Thankfully, there is a great historical example of this. The electric field vector \vec{E} = (E_x, E_y, E_z), is not a tensor. It doesn't obey the tensor-transformation law. Similarly, the magnetic field vector is not a tensor. These are matrices, but not tensors.

As you know the Electromagnetic tensor [1] is the tensor that correctly transforms under coordinate transformation, and hence allows different observers to agree with each other.

[1] https://en.wikipedia.org/wiki/Electromagnetic_tensor

[clairity]

thanks for the examples. i vaguely recognize the term 'electromagnetic tensor', but i have to admit i didn't know that it was special in that way. i can barely spell 'tensor' at this point.

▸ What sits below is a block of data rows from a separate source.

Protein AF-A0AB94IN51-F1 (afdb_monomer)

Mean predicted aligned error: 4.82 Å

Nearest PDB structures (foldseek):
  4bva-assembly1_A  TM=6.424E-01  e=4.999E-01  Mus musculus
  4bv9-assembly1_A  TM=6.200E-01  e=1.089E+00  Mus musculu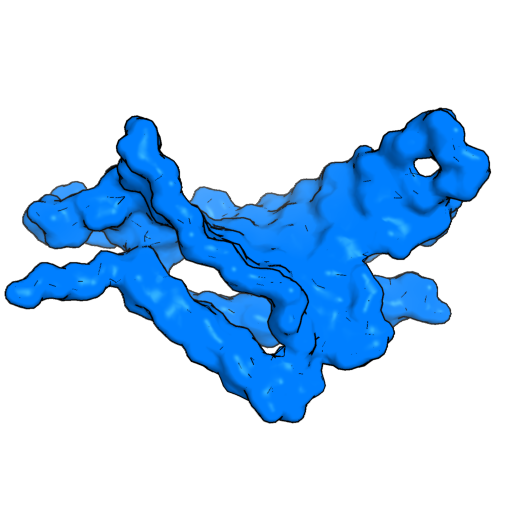s
  4bv8-assembly1_A-2  TM=5.901E-01  e=1.758E+00  Mus musculus
  2i99-assembly1_B  TM=5.785E-01  e=2.372E+00  Homo sapiens
  8j1g-assembly1_A  TM=4.318E-01  e=1.303E+00  Pseudomonas veronii

Solvent-accessible surface area (backbone atoms only — not comparable to full-atom values): 9628 Å² total; per-residue (Å²): 132,82,80,76,45,48,51,55,53,51,47,53,51,48,51,48,52,50,49,55,33,36,74,73,56,66,30,42,77,75,47,76,48,83,45,76,40,79,91,68,52,26,40,37,40,38,41,30,30,26,44,79,94,50,83,48,39,38,32,48,34,40,39,29,46,40,69,21,70,47,15,78,81,39,64,70,94,78,21,69,90,42,38,14,27,39,54,39,37,35,40,38,41,76,44,59,66,90,72,75,59,67,67,61,54,49,52,54,50,34,69,74,68,35,84,87,51,51,71,48,75,48,83,46,67,57,92,87,48,88,71,49,50,29,43,35,40,39,35,45,38,70,91,51,79,45,40,70,95,44,49,68,60,51,48,51,47,59,54,53,50,52,51,49,51,52,56,54,49,62,74,76,109

Structure (mmCIF, N/CA/C/O backbone):
data_AF-A0AB94IN51-F1
#
_entry.id   AF-A0AB94IN51-F1
#
loop_
_atom_site.group_PDB
_atom_site.id
_atom_site.type_symbol
_atom_site.label_atom_id
_atom_site.label_alt_id
_atom_site.label_comp_id
_atom_site.label_asym_id
_atom_site.label_entity_id
_atom_site.label_seq_id
_atom_site.pdbx_PDB_ins_code
_atom_site.Cartn_x
_atom_site.Cartn_y
_atom_site.Cartn_z
_atom_site.occupancy
_atom_site.B_iso_or_equiv
_atom_site.auth_seq_id
_atom_site.auth_comp_id
_atom_site.auth_asym_id
_atom_site.auth_atom_id
_atom_site.pdbx_PDB_model_num
ATOM 1 N N . MET A 1 1 ? -7.974 -9.831 28.962 1.00 51.12 1 MET A N 1
ATOM 2 C CA . MET A 1 1 ? -7.567 -9.904 27.548 1.00 51.12 1 MET A CA 1
ATOM 3 C C . MET A 1 1 ? -8.192 -8.685 26.911 1.00 51.12 1 MET A C 1
ATOM 5 O O . MET A 1 1 ? -9.396 -8.541 27.056 1.00 51.12 1 MET A O 1
ATOM 9 N N . PHE A 1 2 ? -7.387 -7.740 26.432 1.00 62.66 2 PHE A N 1
ATOM 10 C CA . PHE A 1 2 ? -7.922 -6.626 25.651 1.00 62.66 2 PHE A CA 1
ATOM 11 C C . PHE A 1 2 ? -8.233 -7.177 24.264 1.00 62.66 2 PHE A C 1
ATOM 13 O O . PHE A 1 2 ? -7.436 -7.975 23.761 1.00 62.66 2 PHE A O 1
ATOM 20 N N . ASP A 1 3 ? -9.382 -6.818 23.703 1.00 79.69 3 ASP A N 1
ATOM 21 C CA . ASP A 1 3 ? -9.687 -7.171 22.322 1.00 79.69 3 ASP A CA 1
ATOM 22 C C . ASP A 1 3 ? -8.647 -6.503 21.397 1.00 79.69 3 ASP A C 1
ATOM 24 O O . ASP A 1 3 ? -8.162 -5.409 21.721 1.00 79.69 3 ASP A O 1
ATOM 28 N N . PRO A 1 4 ? -8.207 -7.173 20.315 1.00 87.25 4 PRO A N 1
ATOM 29 C CA . PRO A 1 4 ? -7.322 -6.557 19.331 1.00 87.25 4 PRO A CA 1
ATOM 30 C C . PRO A 1 4 ? -7.981 -5.320 18.726 1.00 87.25 4 PRO A C 1
ATOM 32 O O . PRO A 1 4 ? -9.194 -5.315 18.533 1.00 87.25 4 PRO A O 1
ATOM 35 N N . THR A 1 5 ? -7.176 -4.313 18.380 1.00 91.00 5 THR A N 1
ATOM 36 C CA . THR A 1 5 ? -7.715 -3.124 17.715 1.00 91.00 5 THR A CA 1
ATOM 37 C C . THR A 1 5 ? -8.152 -3.423 16.284 1.00 91.00 5 THR A C 1
ATOM 39 O O . THR A 1 5 ? -7.623 -4.336 15.651 1.00 91.00 5 THR A O 1
ATOM 42 N N . ALA A 1 6 ? -9.003 -2.582 15.703 1.00 92.06 6 ALA A N 1
ATOM 43 C CA . ALA A 1 6 ? -9.371 -2.628 14.292 1.00 92.06 6 ALA A CA 1
ATOM 44 C C . ALA A 1 6 ? -8.132 -2.604 13.393 1.00 92.06 6 ALA A C 1
ATOM 46 O O . ALA A 1 6 ? -8.069 -3.302 12.384 1.00 92.06 6 ALA A O 1
ATOM 47 N N . PHE A 1 7 ? -7.104 -1.839 13.779 1.00 94.44 7 PHE A N 1
ATOM 48 C CA . PHE A 1 7 ? -5.813 -1.858 13.095 1.00 94.44 7 PHE A CA 1
ATOM 49 C C . PHE A 1 7 ? -5.153 -3.241 13.145 1.00 94.44 7 PHE A C 1
ATOM 51 O O . PHE A 1 7 ? -4.636 -3.691 12.126 1.00 94.44 7 PHE A O 1
ATOM 58 N N . ASP A 1 8 ? -5.173 -3.917 14.298 1.00 94.38 8 ASP A N 1
ATOM 59 C CA . ASP A 1 8 ? -4.616 -5.265 14.445 1.00 94.38 8 ASP A CA 1
ATOM 60 C C . ASP A 1 8 ? -5.377 -6.285 13.594 1.00 94.38 8 ASP A C 1
ATOM 62 O O . ASP A 1 8 ? -4.750 -7.068 12.881 1.00 94.38 8 ASP A O 1
ATOM 66 N N . ASN A 1 9 ? -6.709 -6.235 13.607 1.00 94.31 9 ASN A N 1
ATOM 67 C CA . ASN A 1 9 ? -7.546 -7.154 12.837 1.00 94.31 9 ASN A CA 1
ATOM 68 C C . ASN A 1 9 ? -7.378 -6.939 11.325 1.00 94.31 9 ASN A C 1
ATOM 70 O O . ASN A 1 9 ? -7.100 -7.890 10.595 1.00 94.31 9 ASN A O 1
ATOM 74 N N . MET A 1 10 ? -7.438 -5.690 10.850 1.00 95.12 10 MET A N 1
ATOM 75 C CA . MET A 1 10 ? -7.197 -5.368 9.437 1.00 95.12 10 MET A CA 1
ATOM 76 C C . MET A 1 10 ? -5.777 -5.729 8.989 1.00 95.12 10 MET A C 1
ATOM 78 O O . MET A 1 10 ? -5.591 -6.201 7.868 1.00 95.12 10 MET A O 1
ATOM 82 N N . LYS A 1 11 ? -4.772 -5.538 9.856 1.00 96.50 11 LYS A N 1
ATOM 83 C CA . LYS A 1 11 ? -3.386 -5.911 9.552 1.00 96.50 11 LYS A CA 1
ATOM 84 C C . LYS A 1 11 ? -3.293 -7.412 9.295 1.00 96.50 11 LYS A C 1
ATOM 86 O O . LYS A 1 11 ? -2.695 -7.802 8.300 1.00 96.50 11 LYS A O 1
ATOM 91 N N . VAL A 1 12 ? -3.883 -8.235 10.166 1.00 96.12 12 VAL A N 1
ATOM 92 C CA . VAL A 1 12 ? -3.880 -9.700 10.013 1.00 96.12 12 VAL A CA 1
ATOM 93 C C . VAL A 1 12 ? -4.532 -10.117 8.695 1.00 96.12 12 VAL A C 1
ATOM 95 O O . VAL A 1 12 ? -4.013 -11.003 8.021 1.00 96.12 12 VAL A O 1
ATOM 98 N N . VAL A 1 13 ? -5.624 -9.459 8.296 1.00 96.06 13 VAL A N 1
ATOM 99 C CA . VAL A 1 13 ? -6.315 -9.749 7.030 1.00 96.06 13 VAL A CA 1
ATOM 100 C C . VAL A 1 13 ? -5.459 -9.398 5.810 1.00 96.06 13 VAL A C 1
ATOM 102 O O . VAL A 1 13 ? -5.291 -10.245 4.935 1.00 96.06 13 VAL A O 1
ATOM 105 N N . ILE A 1 14 ? -4.863 -8.201 5.765 1.00 96.56 14 ILE A N 1
ATOM 106 C CA . ILE A 1 14 ? -3.951 -7.812 4.672 1.00 96.56 14 ILE A CA 1
ATOM 107 C C . ILE A 1 14 ? -2.723 -8.724 4.622 1.00 96.56 14 ILE A C 1
ATOM 109 O O . ILE A 1 14 ? -2.306 -9.148 3.546 1.00 96.56 14 ILE A O 1
ATOM 113 N N . GLU A 1 15 ? -2.140 -9.026 5.782 1.00 96.75 15 GLU A N 1
ATOM 114 C CA . GLU A 1 15 ? -0.965 -9.887 5.888 1.00 96.75 15 GLU A CA 1
ATOM 115 C C . GLU A 1 15 ? -1.276 -11.295 5.366 1.00 96.75 15 GLU A C 1
ATOM 117 O O . GLU A 1 15 ? -0.526 -11.810 4.540 1.00 96.75 15 GLU A O 1
ATOM 122 N N . GLY A 1 16 ? -2.413 -11.877 5.761 1.00 97.12 16 GLY A N 1
ATOM 123 C CA . GLY A 1 16 ? -2.878 -13.164 5.244 1.00 97.12 16 GLY A CA 1
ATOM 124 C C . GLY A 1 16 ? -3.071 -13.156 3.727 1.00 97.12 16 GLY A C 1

ps - one thing that always annoyed me was the limitation of linearity in so many of these models (which i totally understand why, but still). all the interesting real-world stuff happens non-linearly...

[abdullahkhalids]

Indeed it is annoying. But the models are linear not because physicists mistakenly believe that the world is linear, but because in most cases linear models are the only ones that one can solve to get qualitative predictions out. Non-linear models can be constructed as well, and then numerically solved on computers to get exact answers. But a physicist is one who understand the essential qualitative features of the world, rather than one who can compute understanding-free numerical answers.

In the words of Dirac, "I consider that I understand an equation when I can predict the properties of its solutions, without actually solving it." This usually only works if your equations are linear.

[clairity]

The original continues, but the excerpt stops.